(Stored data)

□ □ □ □ □

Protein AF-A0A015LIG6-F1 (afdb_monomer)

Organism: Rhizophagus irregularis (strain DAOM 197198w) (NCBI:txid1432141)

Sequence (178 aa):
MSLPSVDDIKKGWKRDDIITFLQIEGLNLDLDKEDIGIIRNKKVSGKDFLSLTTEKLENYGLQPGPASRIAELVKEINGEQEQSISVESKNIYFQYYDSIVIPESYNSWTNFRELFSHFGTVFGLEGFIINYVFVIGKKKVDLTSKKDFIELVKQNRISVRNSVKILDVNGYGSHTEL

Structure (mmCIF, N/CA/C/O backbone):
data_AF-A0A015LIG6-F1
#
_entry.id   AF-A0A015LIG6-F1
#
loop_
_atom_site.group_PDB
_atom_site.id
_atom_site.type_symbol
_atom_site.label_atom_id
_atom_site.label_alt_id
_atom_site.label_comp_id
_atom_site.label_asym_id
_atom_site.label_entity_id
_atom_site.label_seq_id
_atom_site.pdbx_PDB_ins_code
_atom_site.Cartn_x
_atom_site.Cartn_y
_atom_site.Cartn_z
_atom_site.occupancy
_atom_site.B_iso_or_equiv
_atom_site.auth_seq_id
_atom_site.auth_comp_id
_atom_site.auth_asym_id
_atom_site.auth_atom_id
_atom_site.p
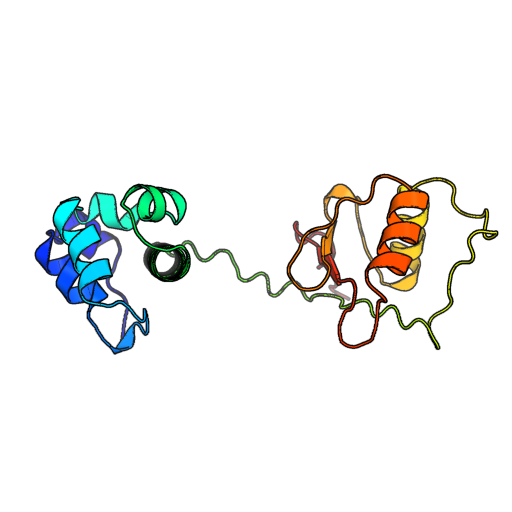dbx_PDB_model_num
ATOM 1 N N . MET A 1 1 ? -16.409 -13.174 -8.024 1.00 60.38 1 MET A N 1
ATOM 2 C CA . MET A 1 1 ? -17.327 -12.264 -7.304 1.00 60.38 1 MET A CA 1
ATOM 3 C C . MET A 1 1 ? -17.152 -10.872 -7.888 1.00 60.38 1 MET A C 1
ATOM 5 O O . MET A 1 1 ? -16.044 -10.573 -8.306 1.00 60.38 1 MET A O 1
ATOM 9 N N . SER A 1 2 ? -18.208 -10.063 -7.972 1.00 80.12 2 SER A N 1
ATOM 10 C CA . SER A 1 2 ? -18.113 -8.657 -8.389 1.00 80.12 2 SER A CA 1
ATOM 11 C C . SER A 1 2 ? -17.990 -7.748 -7.168 1.00 80.12 2 SER A C 1
ATOM 13 O O . SER A 1 2 ? -18.703 -7.960 -6.186 1.00 80.12 2 SER A O 1
ATOM 15 N N . LEU A 1 3 ? -17.123 -6.737 -7.239 1.00 90.12 3 LEU A N 1
ATOM 16 C CA . LEU A 1 3 ? -17.045 -5.703 -6.211 1.00 90.12 3 LEU A CA 1
ATOM 17 C C . LEU A 1 3 ? -18.316 -4.832 -6.206 1.00 90.12 3 LEU A C 1
ATOM 19 O O . LEU A 1 3 ? -18.928 -4.634 -7.260 1.00 90.12 3 LEU A O 1
ATOM 23 N N . PRO A 1 4 ? -18.736 -4.328 -5.033 1.00 91.75 4 PRO A N 1
ATOM 24 C CA . PRO A 1 4 ? -19.828 -3.361 -4.923 1.00 91.75 4 PRO A CA 1
ATOM 25 C C . PRO A 1 4 ? -19.457 -2.019 -5.567 1.00 91.75 4 PRO A C 1
ATOM 27 O O . PRO A 1 4 ? -18.284 -1.653 -5.632 1.00 91.75 4 PRO A O 1
ATOM 30 N N . SER A 1 5 ? -20.460 -1.248 -5.992 1.00 93.44 5 SER A N 1
ATOM 31 C CA . SER A 1 5 ? -20.213 0.105 -6.492 1.00 93.44 5 SER A CA 1
ATOM 32 C C . SER A 1 5 ? -19.936 1.090 -5.349 1.00 93.44 5 SER A C 1
ATOM 34 O O . SER A 1
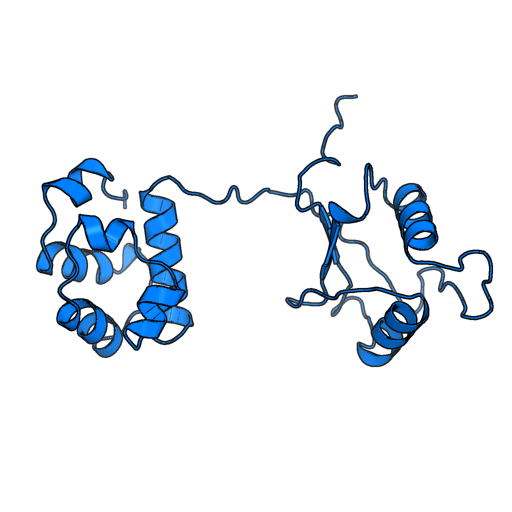 5 ? -20.445 0.952 -4.231 1.00 93.44 5 SER A O 1
ATOM 36 N N . VAL A 1 6 ? -19.170 2.142 -5.650 1.00 94.44 6 VAL A N 1
ATOM 37 C CA . VAL A 1 6 ? -18.902 3.253 -4.721 1.00 94.44 6 VAL A CA 1
ATOM 38 C C . VAL A 1 6 ? -20.202 3.885 -4.214 1.00 94.44 6 VAL A C 1
ATOM 40 O O . VAL A 1 6 ? -20.313 4.216 -3.032 1.00 94.44 6 VAL A O 1
ATOM 43 N N . ASP A 1 7 ? -21.200 4.047 -5.086 1.00 93.25 7 ASP A N 1
ATOM 44 C CA . ASP A 1 7 ? -22.492 4.634 -4.727 1.00 93.25 7 ASP A CA 1
ATOM 45 C C . ASP A 1 7 ? -23.264 3.773 -3.719 1.00 93.25 7 ASP A C 1
ATOM 47 O O . ASP A 1 7 ? -23.802 4.319 -2.747 1.00 93.25 7 ASP A O 1
ATOM 51 N N . ASP A 1 8 ? -23.266 2.448 -3.900 1.00 93.62 8 ASP A N 1
ATOM 52 C CA . ASP A 1 8 ? -23.931 1.509 -2.988 1.00 93.62 8 ASP A CA 1
ATOM 53 C C . ASP A 1 8 ? -23.300 1.554 -1.596 1.00 93.62 8 ASP A C 1
ATOM 55 O O . ASP A 1 8 ? -24.006 1.655 -0.588 1.00 93.62 8 ASP A O 1
ATOM 59 N N . ILE A 1 9 ? -21.965 1.568 -1.534 1.00 94.56 9 ILE A N 1
ATOM 60 C CA . ILE A 1 9 ? -21.232 1.675 -0.269 1.00 94.56 9 ILE A CA 1
ATOM 61 C C . ILE A 1 9 ? -21.524 3.018 0.403 1.00 94.56 9 ILE A C 1
ATOM 63 O O . ILE A 1 9 ? -21.902 3.082 1.575 1.00 94.56 9 ILE A O 1
ATOM 67 N N . LYS A 1 10 ? -21.377 4.118 -0.338 1.00 91.00 10 LYS A N 1
ATOM 68 C CA . LYS A 1 10 ? -21.471 5.481 0.198 1.00 91.00 10 LYS A CA 1
ATOM 69 C C . LYS A 1 10 ? -22.858 5.817 0.747 1.00 91.00 10 LYS A C 1
ATOM 71 O O . LYS A 1 10 ? -22.957 6.620 1.682 1.00 91.00 10 LYS A O 1
ATOM 76 N N . LYS A 1 11 ? -23.914 5.270 0.139 1.00 88.00 11 LYS A N 1
ATOM 77 C CA . LYS A 1 11 ? -25.316 5.554 0.490 1.00 88.00 11 LYS A CA 1
ATOM 78 C C . LYS A 1 11 ? -25.926 4.495 1.405 1.00 88.00 11 LYS A C 1
ATOM 80 O O . LYS A 1 11 ? -26.752 4.848 2.243 1.00 88.00 11 LYS A O 1
ATOM 85 N N . GLY A 1 12 ? -25.554 3.230 1.227 1.00 87.00 12 GLY A N 1
ATOM 86 C CA . GLY A 1 12 ? -26.249 2.099 1.838 1.00 87.00 12 GLY A CA 1
ATOM 87 C C . GLY A 1 12 ? -25.528 1.469 3.022 1.00 87.00 12 GLY A C 1
ATOM 88 O O . GLY A 1 12 ? -26.198 0.970 3.924 1.00 87.00 12 GLY A O 1
ATOM 89 N N . TRP A 1 13 ? -24.192 1.494 3.049 1.00 95.94 13 TRP A N 1
ATOM 90 C CA . TRP A 1 13 ? -23.455 0.650 3.987 1.00 95.94 13 TRP A CA 1
ATOM 91 C C . TRP A 1 13 ? -23.358 1.237 5.389 1.00 95.94 13 TRP A C 1
ATOM 93 O O . TRP A 1 13 ? -22.879 2.354 5.628 1.00 95.94 13 TRP A O 1
ATOM 103 N N . LYS A 1 14 ? -23.752 0.401 6.342 1.00 93.00 14 LYS A N 1
ATOM 104 C CA . LYS A 1 14 ? -23.513 0.551 7.770 1.00 93.00 14 LYS A CA 1
ATOM 105 C C . LYS A 1 14 ? -22.321 -0.312 8.175 1.00 93.00 14 LYS A C 1
ATOM 107 O O . LYS A 1 14 ? -21.756 -1.075 7.397 1.00 93.00 14 LYS A O 1
ATOM 112 N N . ARG A 1 15 ? -21.946 -0.195 9.446 1.00 93.31 15 ARG A N 1
ATOM 113 C CA . ARG A 1 15 ? -20.823 -0.935 10.029 1.00 93.31 15 ARG A CA 1
ATOM 114 C C . ARG A 1 15 ? -20.912 -2.441 9.776 1.00 93.31 15 ARG A C 1
ATOM 116 O O . ARG A 1 15 ? -19.912 -3.037 9.406 1.00 93.31 15 ARG A O 1
ATOM 123 N N . ASP A 1 16 ? -22.078 -3.046 9.989 1.00 94.88 16 ASP A N 1
ATOM 124 C CA . ASP A 1 16 ? -22.225 -4.499 9.852 1.00 94.88 16 ASP A CA 1
ATOM 125 C C . ASP A 1 16 ? -22.100 -4.961 8.392 1.00 94.88 16 ASP A C 1
ATOM 127 O O . ASP A 1 16 ? -21.577 -6.047 8.152 1.00 94.88 16 ASP A O 1
ATOM 131 N N . ASP A 1 17 ? -22.472 -4.114 7.426 1.00 96.06 17 ASP A N 1
ATOM 132 C CA . ASP A 1 17 ? -22.279 -4.384 5.996 1.00 96.06 17 ASP A CA 1
ATOM 133 C C . ASP A 1 17 ? -20.783 -4.425 5.647 1.00 96.06 17 ASP A C 1
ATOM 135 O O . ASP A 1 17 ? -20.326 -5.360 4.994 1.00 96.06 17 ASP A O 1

□ □ □ □ □

▶ **Exercise requirements**
Copy only this part of the entries above: the line with "ATOM 59 N N", the line with "ATOM 91 C C", and the lines between, all exactly as written.

▶ **Result**
ATOM 59 N N . ILE A 1 9 ? -21.965 1.568 -1.534 1.00 94.56 9 ILE A N 1
ATOM 60 C CA . ILE A 1 9 ? -21.232 1.675 -0.269 1.00 94.56 9 ILE A CA 1
ATOM 61 C C . ILE A 1 9 ? -21.524 3.018 0.403 1.00 94.56 9 ILE A C 1
ATOM 63 O O . ILE A 1 9 ? -21.902 3.082 1.575 1.00 94.56 9 ILE A O 1
ATOM 67 N N . LYS A 1 10 ? -21.377 4.118 -0.338 1.00 91.00 10 LYS A N 1
ATOM 68 C CA . LYS A 1 10 ? -21.471 5.481 0.198 1.00 91.00 10 LYS A CA 1
ATOM 69 C C . LYS A 1 10 ? -22.858 5.817 0.747 1.00 91.00 10 LYS A C 1
ATOM 71 O O . LYS A 1 10 ? -22.957 6.620 1.682 1.00 91.00 10 LYS A O 1
ATOM 76 N N . LYS A 1 11 ? -23.914 5.270 0.139 1.00 88.00 11 LYS A N 1
ATOM 77 C CA . LYS A 1 11 ? -25.316 5.554 0.490 1.00 88.00 11 LYS A CA 1
ATOM 78 C C . LYS A 1 11 ? -25.926 4.495 1.405 1.00 88.00 11 LYS A C 1
ATOM 80 O O . LYS A 1 11 ? -26.752 4.848 2.243 1.00 88.00 11 LYS A O 1
ATOM 85 N N . GLY A 1 12 ? -25.554 3.230 1.227 1.00 87.00 12 GLY A N 1
ATOM 86 C CA . GLY A 1 12 ? -26.249 2.099 1.838 1.00 87.00 12 GLY A CA 1
ATOM 87 C C . GLY A 1 12 ? -25.528 1.469 3.022 1.00 87.00 12 GLY A C 1
ATOM 88 O O . GLY A 1 12 ? -26.198 0.970 3.924 1.00 87.00 12 GLY A O 1
ATOM 89 N N . TRP A 1 13 ? -24.192 1.494 3.049 1.00 95.94 13 TRP A N 1
ATOM 90 C CA . TRP A 1 13 ? -23.455 0.650 3.987 1.00 95.94 13 TRP A CA 1
ATOM 91 C C . TRP A 1 13 ? -23.358 1.237 5.389 1.00 95.94 13 TRP A C 1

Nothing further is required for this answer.